Han bir süre ses çıkarmadı. Daha sonra lafa girdi. "Benim geceyi Erdene kanımla geçirdiğimi işitmiş. Aslen yanlış işitmiş, tabii o vakit doğruluğunu düşünecek halde olmayınca bana celallendi."
"Neyi yanlıştır Han'ım işitilenlerin? Doğru değil midir?"
"Otağıma buyur edildiği doğrudur elbet. Bu törülerimizde olan birşeydir. Ödürler on beşi geçince Han'ın otağına bir başkası kabul buyrulur."
Ünen olayları anlamaya başlamıştı. "Dersiniz ki sizden habersiz buyur edilen kanımdır o." dedi. "Lakin geceyi sizle geçirdiği doğrudur herhal."
Han, bardağına yenilenen kımızdan bir yudum daha aldı. "Yok be Ünen. Benim beri'm o vaziyetteyken nasıl olur da ederim? Otacının bana geceleri istirahat edebilmem için verdiği şifalı otlardan verdim Erdene'ye. Şafağa yakın da anca gidebildi işte."
Ünen bu sefer şaşkınlıkla baktı Han'a. "Yani öylece istirahat etti yanınızda tüm gece... Bunu ne diye beyan etmediniz Akar Katun'a o halde? O vakit kanımlar kalırdı."

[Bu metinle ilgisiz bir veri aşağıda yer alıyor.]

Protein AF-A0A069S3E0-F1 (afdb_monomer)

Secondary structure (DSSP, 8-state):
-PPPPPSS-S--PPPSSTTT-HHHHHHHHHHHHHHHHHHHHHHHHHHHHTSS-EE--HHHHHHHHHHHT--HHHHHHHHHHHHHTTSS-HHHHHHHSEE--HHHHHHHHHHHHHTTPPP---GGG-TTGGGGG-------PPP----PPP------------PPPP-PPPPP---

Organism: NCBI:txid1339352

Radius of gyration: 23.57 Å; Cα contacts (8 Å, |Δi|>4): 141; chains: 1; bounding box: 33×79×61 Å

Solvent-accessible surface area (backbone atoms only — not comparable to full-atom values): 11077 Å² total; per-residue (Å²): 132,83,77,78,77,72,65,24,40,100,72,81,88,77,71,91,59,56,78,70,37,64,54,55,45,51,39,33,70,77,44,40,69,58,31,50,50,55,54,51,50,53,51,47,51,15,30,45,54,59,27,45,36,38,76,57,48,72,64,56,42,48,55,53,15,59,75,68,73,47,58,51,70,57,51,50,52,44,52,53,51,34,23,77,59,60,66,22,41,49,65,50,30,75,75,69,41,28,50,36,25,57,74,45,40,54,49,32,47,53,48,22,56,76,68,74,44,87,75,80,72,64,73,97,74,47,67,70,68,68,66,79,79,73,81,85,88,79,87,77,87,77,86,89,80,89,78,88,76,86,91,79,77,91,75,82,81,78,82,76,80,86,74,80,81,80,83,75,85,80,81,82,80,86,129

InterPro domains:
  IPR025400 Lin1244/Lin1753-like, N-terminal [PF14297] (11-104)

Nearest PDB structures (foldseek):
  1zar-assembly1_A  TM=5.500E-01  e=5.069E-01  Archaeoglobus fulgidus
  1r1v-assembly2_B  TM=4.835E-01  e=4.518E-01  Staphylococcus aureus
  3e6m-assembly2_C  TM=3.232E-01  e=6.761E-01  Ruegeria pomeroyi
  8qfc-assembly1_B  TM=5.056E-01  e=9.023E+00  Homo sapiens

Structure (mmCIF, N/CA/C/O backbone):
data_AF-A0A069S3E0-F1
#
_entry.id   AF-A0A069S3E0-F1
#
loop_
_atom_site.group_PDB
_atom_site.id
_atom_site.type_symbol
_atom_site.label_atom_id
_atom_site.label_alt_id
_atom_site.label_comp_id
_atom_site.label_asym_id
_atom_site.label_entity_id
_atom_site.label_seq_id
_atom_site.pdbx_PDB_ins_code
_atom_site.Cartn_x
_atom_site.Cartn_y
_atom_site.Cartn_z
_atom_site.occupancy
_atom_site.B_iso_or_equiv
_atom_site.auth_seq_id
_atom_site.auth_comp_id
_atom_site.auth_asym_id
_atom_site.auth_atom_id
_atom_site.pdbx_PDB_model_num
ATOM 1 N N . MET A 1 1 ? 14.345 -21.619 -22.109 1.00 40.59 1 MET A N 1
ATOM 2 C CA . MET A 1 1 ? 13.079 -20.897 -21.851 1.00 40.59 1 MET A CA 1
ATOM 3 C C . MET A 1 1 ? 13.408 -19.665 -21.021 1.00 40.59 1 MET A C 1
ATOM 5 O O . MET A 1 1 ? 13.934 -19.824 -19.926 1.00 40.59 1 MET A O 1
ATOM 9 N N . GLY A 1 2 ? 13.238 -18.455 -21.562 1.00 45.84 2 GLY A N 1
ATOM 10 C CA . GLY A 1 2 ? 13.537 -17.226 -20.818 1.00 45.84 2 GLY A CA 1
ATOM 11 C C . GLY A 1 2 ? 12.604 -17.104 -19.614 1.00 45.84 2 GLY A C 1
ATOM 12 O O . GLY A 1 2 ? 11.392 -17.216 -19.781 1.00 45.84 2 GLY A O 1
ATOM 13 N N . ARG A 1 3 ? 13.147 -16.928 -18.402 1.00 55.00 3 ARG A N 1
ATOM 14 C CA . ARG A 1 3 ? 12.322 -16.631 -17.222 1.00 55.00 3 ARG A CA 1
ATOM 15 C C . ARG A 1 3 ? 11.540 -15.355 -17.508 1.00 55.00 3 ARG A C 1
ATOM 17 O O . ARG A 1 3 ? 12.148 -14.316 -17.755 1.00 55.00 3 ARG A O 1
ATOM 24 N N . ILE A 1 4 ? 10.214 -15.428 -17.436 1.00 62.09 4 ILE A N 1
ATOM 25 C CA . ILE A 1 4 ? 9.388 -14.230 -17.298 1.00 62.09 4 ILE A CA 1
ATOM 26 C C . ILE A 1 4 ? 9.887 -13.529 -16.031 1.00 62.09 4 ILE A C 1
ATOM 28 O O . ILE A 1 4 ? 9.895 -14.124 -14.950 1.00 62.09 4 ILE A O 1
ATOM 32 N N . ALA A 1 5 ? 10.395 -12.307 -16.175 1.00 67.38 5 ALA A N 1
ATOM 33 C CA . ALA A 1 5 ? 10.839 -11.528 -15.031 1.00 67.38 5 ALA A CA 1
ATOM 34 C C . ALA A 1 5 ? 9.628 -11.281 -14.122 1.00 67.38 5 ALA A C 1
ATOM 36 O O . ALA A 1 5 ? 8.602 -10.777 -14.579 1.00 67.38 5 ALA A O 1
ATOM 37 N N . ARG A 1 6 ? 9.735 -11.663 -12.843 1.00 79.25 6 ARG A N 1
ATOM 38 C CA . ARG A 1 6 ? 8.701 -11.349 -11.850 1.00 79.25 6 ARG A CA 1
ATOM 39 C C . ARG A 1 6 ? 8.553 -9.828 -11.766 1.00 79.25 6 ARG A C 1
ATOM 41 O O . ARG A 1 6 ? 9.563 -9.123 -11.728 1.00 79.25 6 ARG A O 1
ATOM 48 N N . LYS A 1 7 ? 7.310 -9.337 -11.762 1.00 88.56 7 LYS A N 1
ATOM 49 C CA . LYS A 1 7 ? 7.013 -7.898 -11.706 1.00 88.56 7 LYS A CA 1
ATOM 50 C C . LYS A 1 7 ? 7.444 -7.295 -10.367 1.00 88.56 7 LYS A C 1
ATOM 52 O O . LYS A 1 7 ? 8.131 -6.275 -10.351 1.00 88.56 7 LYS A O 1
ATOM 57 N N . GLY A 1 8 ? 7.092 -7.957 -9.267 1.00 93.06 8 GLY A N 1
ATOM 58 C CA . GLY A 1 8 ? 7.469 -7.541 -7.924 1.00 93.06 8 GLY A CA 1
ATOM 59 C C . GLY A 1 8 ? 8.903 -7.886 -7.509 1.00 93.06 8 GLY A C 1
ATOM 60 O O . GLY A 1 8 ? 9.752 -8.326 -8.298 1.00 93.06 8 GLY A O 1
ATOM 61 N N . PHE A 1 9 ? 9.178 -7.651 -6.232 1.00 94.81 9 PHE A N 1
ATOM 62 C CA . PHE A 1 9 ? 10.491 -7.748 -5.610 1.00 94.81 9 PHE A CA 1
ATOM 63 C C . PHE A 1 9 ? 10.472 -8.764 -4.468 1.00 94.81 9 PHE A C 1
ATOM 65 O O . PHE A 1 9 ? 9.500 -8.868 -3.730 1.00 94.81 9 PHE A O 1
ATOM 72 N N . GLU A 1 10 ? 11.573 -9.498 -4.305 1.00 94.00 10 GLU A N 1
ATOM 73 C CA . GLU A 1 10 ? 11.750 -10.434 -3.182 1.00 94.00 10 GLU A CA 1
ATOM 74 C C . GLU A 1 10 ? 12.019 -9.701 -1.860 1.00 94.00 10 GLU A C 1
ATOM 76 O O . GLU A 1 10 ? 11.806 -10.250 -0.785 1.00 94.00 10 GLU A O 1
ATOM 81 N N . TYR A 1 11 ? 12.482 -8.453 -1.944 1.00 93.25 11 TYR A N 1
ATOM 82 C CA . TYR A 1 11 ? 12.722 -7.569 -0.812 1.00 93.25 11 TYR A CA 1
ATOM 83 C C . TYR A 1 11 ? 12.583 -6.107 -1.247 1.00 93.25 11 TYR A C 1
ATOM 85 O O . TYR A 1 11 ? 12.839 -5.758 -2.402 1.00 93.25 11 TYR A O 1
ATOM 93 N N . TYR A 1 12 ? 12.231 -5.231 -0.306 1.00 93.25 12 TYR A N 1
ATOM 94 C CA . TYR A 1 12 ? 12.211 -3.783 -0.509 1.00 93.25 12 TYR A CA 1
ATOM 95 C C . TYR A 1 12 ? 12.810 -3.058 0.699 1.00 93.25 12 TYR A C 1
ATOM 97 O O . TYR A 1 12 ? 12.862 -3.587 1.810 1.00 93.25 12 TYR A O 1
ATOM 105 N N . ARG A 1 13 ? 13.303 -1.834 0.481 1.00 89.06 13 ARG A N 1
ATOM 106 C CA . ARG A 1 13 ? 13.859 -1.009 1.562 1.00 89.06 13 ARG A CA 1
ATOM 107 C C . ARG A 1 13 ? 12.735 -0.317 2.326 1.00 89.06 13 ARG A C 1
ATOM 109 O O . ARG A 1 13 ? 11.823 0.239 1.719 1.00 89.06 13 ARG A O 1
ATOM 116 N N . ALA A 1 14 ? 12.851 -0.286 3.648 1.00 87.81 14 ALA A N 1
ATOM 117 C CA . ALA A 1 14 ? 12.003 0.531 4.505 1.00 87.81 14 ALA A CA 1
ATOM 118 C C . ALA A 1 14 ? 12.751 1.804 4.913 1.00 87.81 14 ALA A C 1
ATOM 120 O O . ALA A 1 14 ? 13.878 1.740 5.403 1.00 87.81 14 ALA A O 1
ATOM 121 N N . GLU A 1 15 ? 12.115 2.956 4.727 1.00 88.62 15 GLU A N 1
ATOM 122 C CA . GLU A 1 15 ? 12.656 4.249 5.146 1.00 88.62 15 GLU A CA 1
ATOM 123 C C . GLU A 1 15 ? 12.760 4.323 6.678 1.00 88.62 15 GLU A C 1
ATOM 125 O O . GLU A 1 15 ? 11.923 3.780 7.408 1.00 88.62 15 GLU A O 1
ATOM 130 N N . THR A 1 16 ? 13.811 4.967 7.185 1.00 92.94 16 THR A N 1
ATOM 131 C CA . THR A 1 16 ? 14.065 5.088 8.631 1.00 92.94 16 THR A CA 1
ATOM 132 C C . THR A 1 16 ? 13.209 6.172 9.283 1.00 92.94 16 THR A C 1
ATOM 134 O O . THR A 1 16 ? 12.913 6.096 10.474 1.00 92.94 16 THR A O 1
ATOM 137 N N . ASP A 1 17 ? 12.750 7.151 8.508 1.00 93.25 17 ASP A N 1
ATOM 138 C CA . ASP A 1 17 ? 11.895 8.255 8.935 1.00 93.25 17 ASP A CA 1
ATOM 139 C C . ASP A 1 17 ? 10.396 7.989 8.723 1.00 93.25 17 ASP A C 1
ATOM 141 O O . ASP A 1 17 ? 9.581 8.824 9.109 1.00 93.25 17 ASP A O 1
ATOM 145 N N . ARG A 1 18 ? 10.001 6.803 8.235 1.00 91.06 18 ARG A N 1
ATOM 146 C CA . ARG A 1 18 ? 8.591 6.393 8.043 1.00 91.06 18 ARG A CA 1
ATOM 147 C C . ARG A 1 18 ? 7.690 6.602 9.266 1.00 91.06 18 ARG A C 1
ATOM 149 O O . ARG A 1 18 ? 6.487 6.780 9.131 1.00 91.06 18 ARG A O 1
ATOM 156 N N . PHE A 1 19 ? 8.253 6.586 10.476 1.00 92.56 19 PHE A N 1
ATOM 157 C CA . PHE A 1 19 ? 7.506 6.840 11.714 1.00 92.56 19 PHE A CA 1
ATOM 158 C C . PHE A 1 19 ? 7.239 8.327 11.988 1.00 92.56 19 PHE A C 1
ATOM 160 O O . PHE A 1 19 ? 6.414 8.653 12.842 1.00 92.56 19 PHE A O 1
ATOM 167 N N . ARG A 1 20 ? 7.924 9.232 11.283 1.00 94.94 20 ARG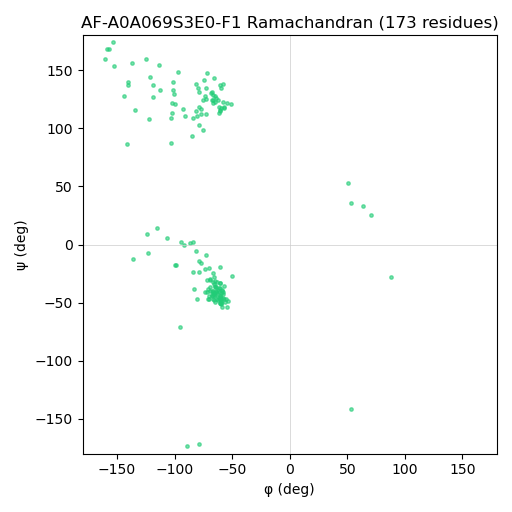 A N 1
ATOM 168 C CA . ARG A 1 20 ? 7.693 10.681 11.330 1.00 94.94 20 ARG A CA 1
ATOM 169 C C . ARG A 1 20 ? 6.560 11.105 10.398 1.00 94.94 20 ARG A C 1
ATOM 171 O O . ARG A 1 20 ? 5.921 12.123 10.684 1.00 94.94 20 ARG A O 1
ATOM 178 N N . ASP A 1 21 ? 6.272 10.310 9.363 1.00 95.50 21 ASP A N 1
ATOM 179 C CA . ASP A 1 21 ? 5.167 10.546 8.432 1.00 95.50 21 ASP A CA 1
ATOM 180 C C . ASP A 1 21 ? 3.857 10.775 9.203 1.00 95.50 21 ASP A C 1
ATOM 182 O O . ASP A 1 21 ? 3.397 9.944 9.993 1.00 95.50 21 ASP A O 1
ATOM 186 N N . ILE A 1 22 ? 3.262 11.950 8.989 1.00 97.00 22 ILE A N 1
ATOM 187 C CA . ILE A 1 22 ? 2.025 12.361 9.647 1.00 97.00 22 ILE A CA 1
ATOM 188 C C . ILE A 1 22 ? 0.867 11.409 9.334 1.00 97.00 22 ILE A C 1
ATOM 190 O O . ILE A 1 22 ? 0.037 11.180 10.212 1.00 97.00 22 ILE A O 1
ATOM 194 N N . LYS A 1 23 ? 0.818 10.821 8.135 1.00 97.62 23 LYS A N 1
ATOM 195 C CA . LYS A 1 23 ? -0.231 9.878 7.733 1.00 97.62 23 LYS A CA 1
ATOM 196 C C . LYS A 1 23 ? -0.121 8.580 8.531 1.00 97.62 23 LYS A C 1
ATOM 198 O O . LYS A 1 23 ? -1.106 8.128 9.107 1.00 97.62 23 LYS A O 1
ATOM 203 N N . ILE A 1 24 ? 1.099 8.059 8.686 1.00 97.00 24 ILE A N 1
ATOM 204 C CA . ILE A 1 24 ? 1.387 6.878 9.516 1.00 97.00 24 ILE A CA 1
ATOM 205 C C . ILE A 1 24 ? 1.095 7.147 10.994 1.00 97.00 24 ILE A C 1
ATOM 207 O O . ILE A 1 24 ? 0.537 6.295 11.686 1.00 97.00 24 ILE A O 1
ATOM 211 N N . ARG A 1 25 ? 1.429 8.341 11.498 1.00 97.69 25 ARG A N 1
ATOM 212 C CA . ARG A 1 25 ? 1.110 8.719 12.883 1.00 97.69 25 ARG A CA 1
ATOM 213 C C . ARG A 1 25 ? -0.394 8.851 13.121 1.00 97.69 25 ARG A C 1
ATOM 215 O O . ARG A 1 25 ? -0.857 8.411 14.168 1.00 97.69 25 ARG A O 1
ATOM 222 N N . LYS A 1 26 ? -1.152 9.411 12.171 1.00 98.38 26 LYS A N 1
ATOM 223 C CA . LYS A 1 26 ? -2.623 9.469 12.229 1.00 98.38 26 LYS A CA 1
ATOM 224 C C . LYS A 1 26 ? -3.235 8.066 12.229 1.00 98.38 26 LYS A C 1
ATOM 226 O O . LYS A 1 26 ? -4.006 7.758 13.128 1.00 98.38 26 LYS A O 1
ATOM 231 N N . LEU A 1 27 ? -2.787 7.194 11.325 1.00 98.50 27 LEU A N 1
ATOM 232 C CA . LEU A 1 27 ? -3.202 5.788 11.265 1.00 98.50 27 LEU A CA 1
ATOM 233 C C . LEU A 1 27 ? -2.967 5.053 12.587 1.00 98.50 27 LEU A C 1
ATOM 235 O O . LEU A 1 27 ? -3.864 4.392 13.096 1.00 98.50 27 LEU A O 1
ATOM 239 N N . ARG A 1 28 ? -1.779 5.206 13.178 1.00 97.19 28 ARG A N 1
ATOM 240 C CA . ARG A 1 28 ? -1.469 4.608 14.482 1.00 97.19 28 ARG A CA 1
ATOM 241 C C . ARG A 1 28 ? -2.270 5.208 15.630 1.00 97.19 28 ARG A C 1
ATOM 243 O O . ARG A 1 28 ? -2.525 4.510 16.601 1.00 97.19 28 ARG A O 1
ATOM 250 N N . LYS A 1 29 ? -2.619 6.491 15.561 1.00 97.94 29 LYS A N 1
ATOM 251 C CA . LYS A 1 29 ? -3.455 7.126 16.582 1.00 97.94 29 LYS A CA 1
ATOM 252 C C . LYS A 1 29 ? -4.871 6.545 16.565 1.00 97.94 29 LYS A C 1
ATOM 254 O O . LYS A 1 29 ? -5.410 6.303 17.634 1.00 97.94 29 LYS A O 1
ATOM 259 N N . GLU A 1 30 ? -5.430 6.317 15.378 1.00 98.31 30 GLU A N 1
ATOM 260 C CA . GLU A 1 30 ? -6.803 5.823 15.211 1.00 98.31 30 GLU A CA 1
ATOM 261 C C . GLU A 1 30 ? -6.913 4.304 15.407 1.00 98.31 30 GLU A C 1
ATOM 263 O O . GLU A 1 30 ? -7.759 3.818 16.147 1.00 98.31 30 GLU A O 1
ATOM 268 N N . HIS A 1 31 ? -6.009 3.542 14.787 1.00 97.94 31 HIS A N 1
ATOM 269 C CA . HIS A 1 31 ? -6.088 2.080 14.700 1.00 97.94 31 HIS A CA 1
ATOM 270 C C . HIS A 1 31 ? -4.940 1.362 15.428 1.00 97.94 31 HIS A C 1
ATOM 272 O O . HIS A 1 31 ? -4.718 0.165 15.232 1.00 97.94 31 HIS A O 1
ATOM 278 N N . SER A 1 32 ? -4.190 2.073 16.278 1.00 96.81 32 SER A N 1
ATOM 279 C CA . SER A 1 32 ? -3.103 1.511 17.091 1.00 96.81 32 SER A CA 1
ATOM 280 C C . SER A 1 32 ? -2.075 0.728 16.251 1.00 96.81 32 SER A C 1
ATOM 282 O O . SER A 1 32 ? -1.696 1.144 15.151 1.00 96.81 32 SER A O 1
ATOM 284 N N . CYS A 1 33 ? -1.568 -0.395 16.768 1.00 96.31 33 CYS A N 1
ATOM 285 C CA . CYS A 1 33 ? -0.628 -1.253 16.049 1.00 96.31 33 CYS A CA 1
ATOM 286 C C . CYS A 1 33 ? -1.275 -1.973 14.858 1.00 96.31 33 CYS A C 1
ATOM 288 O O . CYS A 1 33 ? -0.588 -2.194 13.864 1.00 96.31 33 CYS A O 1
ATOM 290 N N . ALA A 1 34 ? -2.573 -2.287 14.933 1.00 97.81 34 ALA A N 1
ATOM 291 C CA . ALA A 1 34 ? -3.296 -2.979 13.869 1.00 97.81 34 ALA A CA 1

Han, Ünen'in bu kadar tepki vermesine anlam verememişti. "Benim derdim kanımlar değil, onun bu celalli tavırlarını sevdim, bir şey beyan edemedim. Bir de görmek istedim kararlılığını." işaret parmağını Ünen'i gösterecek şekilde doğrulttu. "İnadı senin kadar vardır Ünen." Ardından şuh bir kahkaha attı. Biraz da kımızın verdiği etki vardı üstünde.
"Yine de bu ettiğiniz Han'ım... Bilirsiniz ki Akar Katun, sizden gebe kalamaz... Bu obaya..."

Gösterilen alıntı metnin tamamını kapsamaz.